By comparing the malls of choice and where the respondents live, the survey results show that shoppers favor malls closest to home.
Rosedale has ranked at or near the top of the “shopped at most” category over the years. In 2010 it returned to its familiar No. 1 spot after uncharacteristically slipping to No. 4 in last year’s survey.
The Mall of America has been the top “holiday shopping” mall for all nine years of the survey with the exception of 2004-2006 when Rosedale was No. 1.
“Activity softened a bit at the Mall of America in the mid-2000s,” Brennan said. “But it is really coming back. The Mall is updating its appearance, attracting popular new tenants, and for the first time since 1992 is 100 percent leased.”
The researchers
Lundsten and Brennan are both longtime members of the Opus College of Business faculty. Sailors joined the faculty in 2005.
Lundsten is a professor of marketing and chairs the university’s Marketing Department. He holds a doctorate from the University of Michigan.
Brennan, who holds his Ph.D. from Kent State University, is a professor of marketing and co-director of the university’s Institute for Retailing Excellence.
Sailors is a specialist in consumer behavior, marketing research, and brand equity and loyalty; his doctorate is from Northwestern University.

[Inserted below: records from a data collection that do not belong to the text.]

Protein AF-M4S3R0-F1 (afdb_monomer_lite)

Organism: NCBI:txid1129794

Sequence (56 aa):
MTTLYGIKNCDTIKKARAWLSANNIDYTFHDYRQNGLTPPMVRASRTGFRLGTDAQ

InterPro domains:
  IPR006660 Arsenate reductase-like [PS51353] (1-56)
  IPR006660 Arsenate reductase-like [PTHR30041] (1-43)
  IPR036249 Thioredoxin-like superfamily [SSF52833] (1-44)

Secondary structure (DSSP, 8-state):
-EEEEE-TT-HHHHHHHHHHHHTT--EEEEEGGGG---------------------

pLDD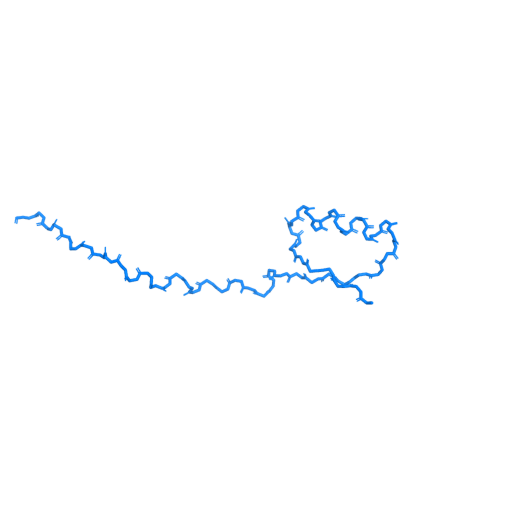T: mean 71.11, std 15.41, range [48.78, 92.06]

Structure (mmCIF, N/CA/C/O backbone):
data_AF-M4S3R0-F1
#
_entry.id   AF-M4S3R0-F1
#
loop_
_atom_site.group_PDB
_atom_site.id
_atom_site.type_symbol
_atom_site.label_atom_id
_atom_site.label_alt_id
_atom_site.label_comp_id
_atom_site.label_asym_id
_atom_site.label_entity_id
_atom_site.label_seq_id
_atom_site.pdbx_PDB_ins_code
_atom_site.Cartn_x
_atom_site.Cartn_y
_atom_site.Cartn_z
_atom_site.occupancy
_atom_site.B_iso_or_equiv
_atom_site.auth_seq_id
_atom_site.auth_comp_id
_atom_site.auth_asym_id
_atom_site.auth_atom_id
_atom_site.pdbx_PDB_model_num
ATOM 1 N N . MET A 1 1 ? -12.222 0.194 2.011 1.00 69.69 1 MET A N 1
ATOM 2 C CA . MET A 1 1 ? -11.378 -0.934 1.567 1.00 69.69 1 MET A CA 1
ATOM 3 C C . MET A 1 1 ? -10.209 -0.331 0.802 1.00 69.69 1 MET A C 1
ATOM 5 O O . MET A 1 1 ? -10.402 0.124 -0.318 1.00 69.69 1 MET A O 1
ATOM 9 N N . THR A 1 2 ? -9.060 -0.163 1.460 1.00 73.31 2 THR A N 1
ATOM 10 C CA . THR A 1 2 ? -7.932 0.624 0.933 1.00 73.31 2 THR A CA 1
ATOM 11 C C . THR A 1 2 ? -6.903 -0.315 0.321 1.00 73.31 2 THR A C 1
ATOM 13 O O . THR A 1 2 ? -6.397 -1.200 1.002 1.00 73.31 2 THR A O 1
ATOM 16 N N . THR A 1 3 ? -6.572 -0.136 -0.953 1.00 83.31 3 THR A N 1
ATOM 17 C CA . THR A 1 3 ? -5.653 -1.035 -1.658 1.00 83.31 3 THR A CA 1
ATOM 18 C C . THR A 1 3 ? -4.350 -0.311 -1.975 1.00 83.31 3 THR A C 1
ATOM 20 O O . THR A 1 3 ? -4.335 0.647 -2.745 1.00 83.31 3 THR A O 1
ATOM 23 N N . LEU A 1 4 ? -3.249 -0.753 -1.365 1.00 82.62 4 LEU A N 1
ATOM 24 C CA . LEU A 1 4 ? -1.911 -0.219 -1.585 1.00 82.62 4 LEU A CA 1
ATOM 25 C C . LEU A 1 4 ? -1.218 -1.022 -2.683 1.00 82.62 4 LEU A C 1
ATOM 27 O O . LEU A 1 4 ? -0.764 -2.143 -2.458 1.00 82.62 4 LEU A O 1
ATOM 31 N N . TYR A 1 5 ? -1.089 -0.427 -3.859 1.00 82.75 5 TYR A N 1
ATOM 32 C CA . TYR A 1 5 ? -0.352 -1.033 -4.956 1.00 82.75 5 TYR A CA 1
ATOM 33 C C . TYR A 1 5 ? 1.121 -0.634 -4.904 1.00 82.75 5 TYR A C 1
ATOM 35 O O . TYR A 1 5 ? 1.455 0.534 -4.702 1.00 82.75 5 TYR A O 1
ATOM 43 N N . GLY A 1 6 ? 2.028 -1.590 -5.082 1.00 81.38 6 GLY A N 1
ATOM 44 C CA . GLY A 1 6 ? 3.447 -1.285 -5.010 1.00 81.38 6 GLY A CA 1
ATOM 45 C C . GLY A 1 6 ? 4.366 -2.438 -5.349 1.00 81.38 6 GLY A C 1
ATOM 46 O O . GLY A 1 6 ? 3.948 -3.497 -5.788 1.00 81.38 6 GLY A O 1
ATOM 47 N N . ILE A 1 7 ? 5.657 -2.219 -5.135 1.00 81.75 7 ILE A N 1
ATOM 48 C CA . ILE A 1 7 ? 6.695 -3.239 -5.257 1.00 81.75 7 ILE A CA 1
ATOM 49 C C . ILE A 1 7 ? 7.305 -3.424 -3.873 1.00 81.75 7 ILE A C 1
ATOM 51 O O . ILE A 1 7 ? 7.719 -2.443 -3.249 1.00 81.75 7 ILE A O 1
ATOM 55 N N . LYS A 1 8 ? 7.396 -4.669 -3.385 1.00 73.62 8 LYS A N 1
ATOM 56 C CA . LYS A 1 8 ? 7.907 -4.962 -2.032 1.00 73.62 8 LYS A CA 1
ATOM 57 C C . LYS A 1 8 ? 9.297 -4.367 -1.747 1.00 73.62 8 LYS A C 1
ATOM 59 O O . LYS A 1 8 ? 9.583 -4.048 -0.596 1.00 73.62 8 LYS A O 1
ATOM 64 N N . ASN A 1 9 ? 10.132 -4.193 -2.775 1.00 73.81 9 ASN A N 1
ATOM 65 C CA . ASN A 1 9 ? 11.504 -3.689 -2.656 1.00 73.81 9 ASN A CA 1
ATOM 66 C C . ASN A 1 9 ? 11.681 -2.184 -2.952 1.00 73.81 9 ASN A C 1
ATOM 68 O O . ASN A 1 9 ? 12.798 -1.753 -3.204 1.00 73.81 9 ASN A O 1
ATOM 72 N N . CYS A 1 10 ? 10.608 -1.387 -2.962 1.00 76.75 10 CYS A N 1
ATOM 73 C CA . CYS A 1 10 ? 10.695 0.067 -3.125 1.00 76.75 10 CYS A CA 1
ATOM 74 C C . CYS A 1 10 ? 10.615 0.770 -1.761 1.00 76.75 10 CYS A C 1
ATOM 76 O O . CYS A 1 10 ? 9.702 0.508 -0.972 1.00 76.75 10 CYS A O 1
ATOM 78 N N . ASP A 1 11 ? 11.537 1.692 -1.488 1.00 83.81 11 ASP A N 1
ATOM 79 C CA . ASP A 1 11 ? 11.584 2.444 -0.228 1.00 83.81 11 ASP A CA 1
ATOM 80 C C . ASP A 1 11 ? 10.324 3.286 0.017 1.00 83.81 11 ASP A C 1
ATOM 82 O O . ASP A 1 11 ? 9.877 3.425 1.158 1.00 83.81 11 ASP A O 1
ATOM 86 N N . THR A 1 12 ? 9.679 3.763 -1.050 1.00 84.94 12 THR A N 1
ATOM 87 C CA . THR A 1 12 ? 8.406 4.495 -0.984 1.00 84.94 12 THR A CA 1
ATOM 88 C C . THR A 1 12 ? 7.285 3.637 -0.392 1.00 84.94 12 THR A C 1
ATOM 90 O O . THR A 1 12 ? 6.511 4.110 0.437 1.00 84.94 12 THR A O 1
ATOM 93 N N . ILE A 1 13 ? 7.232 2.347 -0.740 1.00 86.81 13 ILE A N 1
ATOM 94 C CA . ILE A 1 13 ? 6.210 1.418 -0.238 1.00 86.81 13 ILE A CA 1
ATOM 95 C C . ILE A 1 13 ? 6.447 1.068 1.229 1.00 86.81 13 ILE A C 1
ATOM 97 O O . ILE A 1 13 ? 5.488 0.955 1.991 1.00 86.81 13 ILE A O 1
ATOM 101 N N . LYS A 1 14 ? 7.710 0.940 1.654 1.00 86.06 14 LYS A N 1
ATOM 102 C CA . LYS A 1 14 ? 8.047 0.725 3.071 1.00 86.06 14 LYS A CA 1
ATOM 103 C C . LYS A 1 14 ? 7.571 1.896 3.934 1.00 86.06 14 LYS A C 1
ATOM 105 O O . LYS A 1 14 ? 6.935 1.668 4.960 1.00 86.06 14 LYS A O 1
ATOM 110 N N . LYS A 1 15 ? 7.807 3.134 3.483 1.00 89.25 15 LYS A N 1
ATOM 111 C CA . LYS A 1 15 ? 7.328 4.350 4.163 1.00 89.25 15 LYS A CA 1
ATOM 112 C C . LYS A 1 15 ? 5.799 4.433 4.180 1.00 89.25 15 LYS A C 1
ATOM 114 O O . LYS A 1 15 ? 5.224 4.706 5.228 1.00 89.25 15 LYS A O 1
ATOM 119 N N . ALA A 1 16 ? 5.143 4.129 3.058 1.00 88.06 16 ALA A N 1
ATOM 120 C CA . ALA A 1 16 ? 3.683 4.130 2.965 1.00 88.06 16 ALA A CA 1
ATOM 121 C C . ALA A 1 16 ? 3.036 3.107 3.915 1.00 88.06 16 ALA A C 1
ATOM 123 O O . ALA A 1 16 ? 2.098 3.451 4.630 1.00 88.06 16 ALA A O 1
ATOM 124 N N . ARG A 1 17 ? 3.565 1.876 3.996 1.00 87.19 17 ARG A N 1
ATOM 125 C CA . ARG A 1 17 ? 3.075 0.865 4.950 1.00 87.19 17 ARG A CA 1
ATOM 126 C C . ARG A 1 17 ? 3.286 1.274 6.403 1.00 87.19 17 ARG A C 1
ATOM 128 O O . ARG A 1 17 ? 2.397 1.047 7.215 1.00 87.19 17 ARG A O 1
ATOM 135 N N . ALA A 1 18 ? 4.435 1.871 6.728 1.00 89.50 18 ALA A N 1
ATOM 136 C CA . ALA A 1 18 ? 4.709 2.358 8.077 1.00 89.50 18 ALA A CA 1
ATOM 137 C C . ALA A 1 18 ? 3.712 3.453 8.488 1.00 89.50 18 ALA A C 1
ATOM 139 O O . ALA A 1 18 ? 3.169 3.406 9.587 1.00 89.50 18 ALA A O 1
ATOM 140 N N . TRP A 1 19 ? 3.408 4.386 7.581 1.00 90.94 19 TRP A N 1
ATOM 141 C CA . TRP A 1 19 ? 2.410 5.426 7.822 1.00 90.94 19 TRP A CA 1
ATOM 142 C C .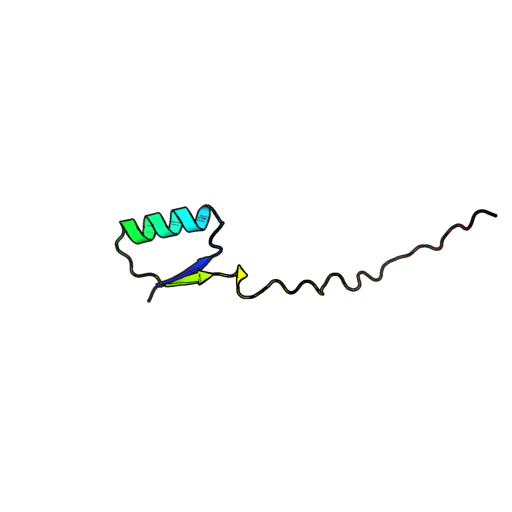 TRP A 1 19 ? 0.995 4.849 7.962 1.00 90.94 19 TRP A C 1
ATOM 144 O O . TRP A 1 19 ? 0.291 5.190 8.907 1.00 90.94 19 TRP A O 1
ATOM 154 N N . LEU A 1 20 ? 0.592 3.927 7.083 1.00 88.94 20 LEU A N 1
ATOM 155 C CA . LEU A 1 20 ? -0.723 3.277 7.154 1.00 88.94 20 LEU A CA 1
ATOM 156 C C . LEU A 1 20 ? -0.900 2.472 8.449 1.00 88.94 20 LEU A C 1
ATOM 158 O O . LEU A 1 20 ? -1.948 2.557 9.082 1.00 88.94 20 LEU A O 1
ATOM 162 N N . SER A 1 21 ? 0.144 1.758 8.878 1.00 86.69 21 SER A N 1
ATOM 163 C CA . SER A 1 21 ? 0.150 1.030 10.150 1.00 86.69 21 SER A CA 1
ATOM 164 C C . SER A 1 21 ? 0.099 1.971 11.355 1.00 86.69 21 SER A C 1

The Institute for Retailing Excellence, part of the St. Thomas Opus College of Business, conducts research and offers educational programs for those who work in retailing.
Survey method
This year’s holiday spending survey included 306 responses from households in the 13-county Minneapolis-St. Paul Metropolitan Statistical Area, which includes two counties in western Wisconsin.
The respondents reflect the demographics of the area as well as those who responded to previous holiday spending surveys. There were more female respondents (81 percent) than usual this year. There also was a decrease in the number of respondents from lower-income households and an increase in the number from upper-income households.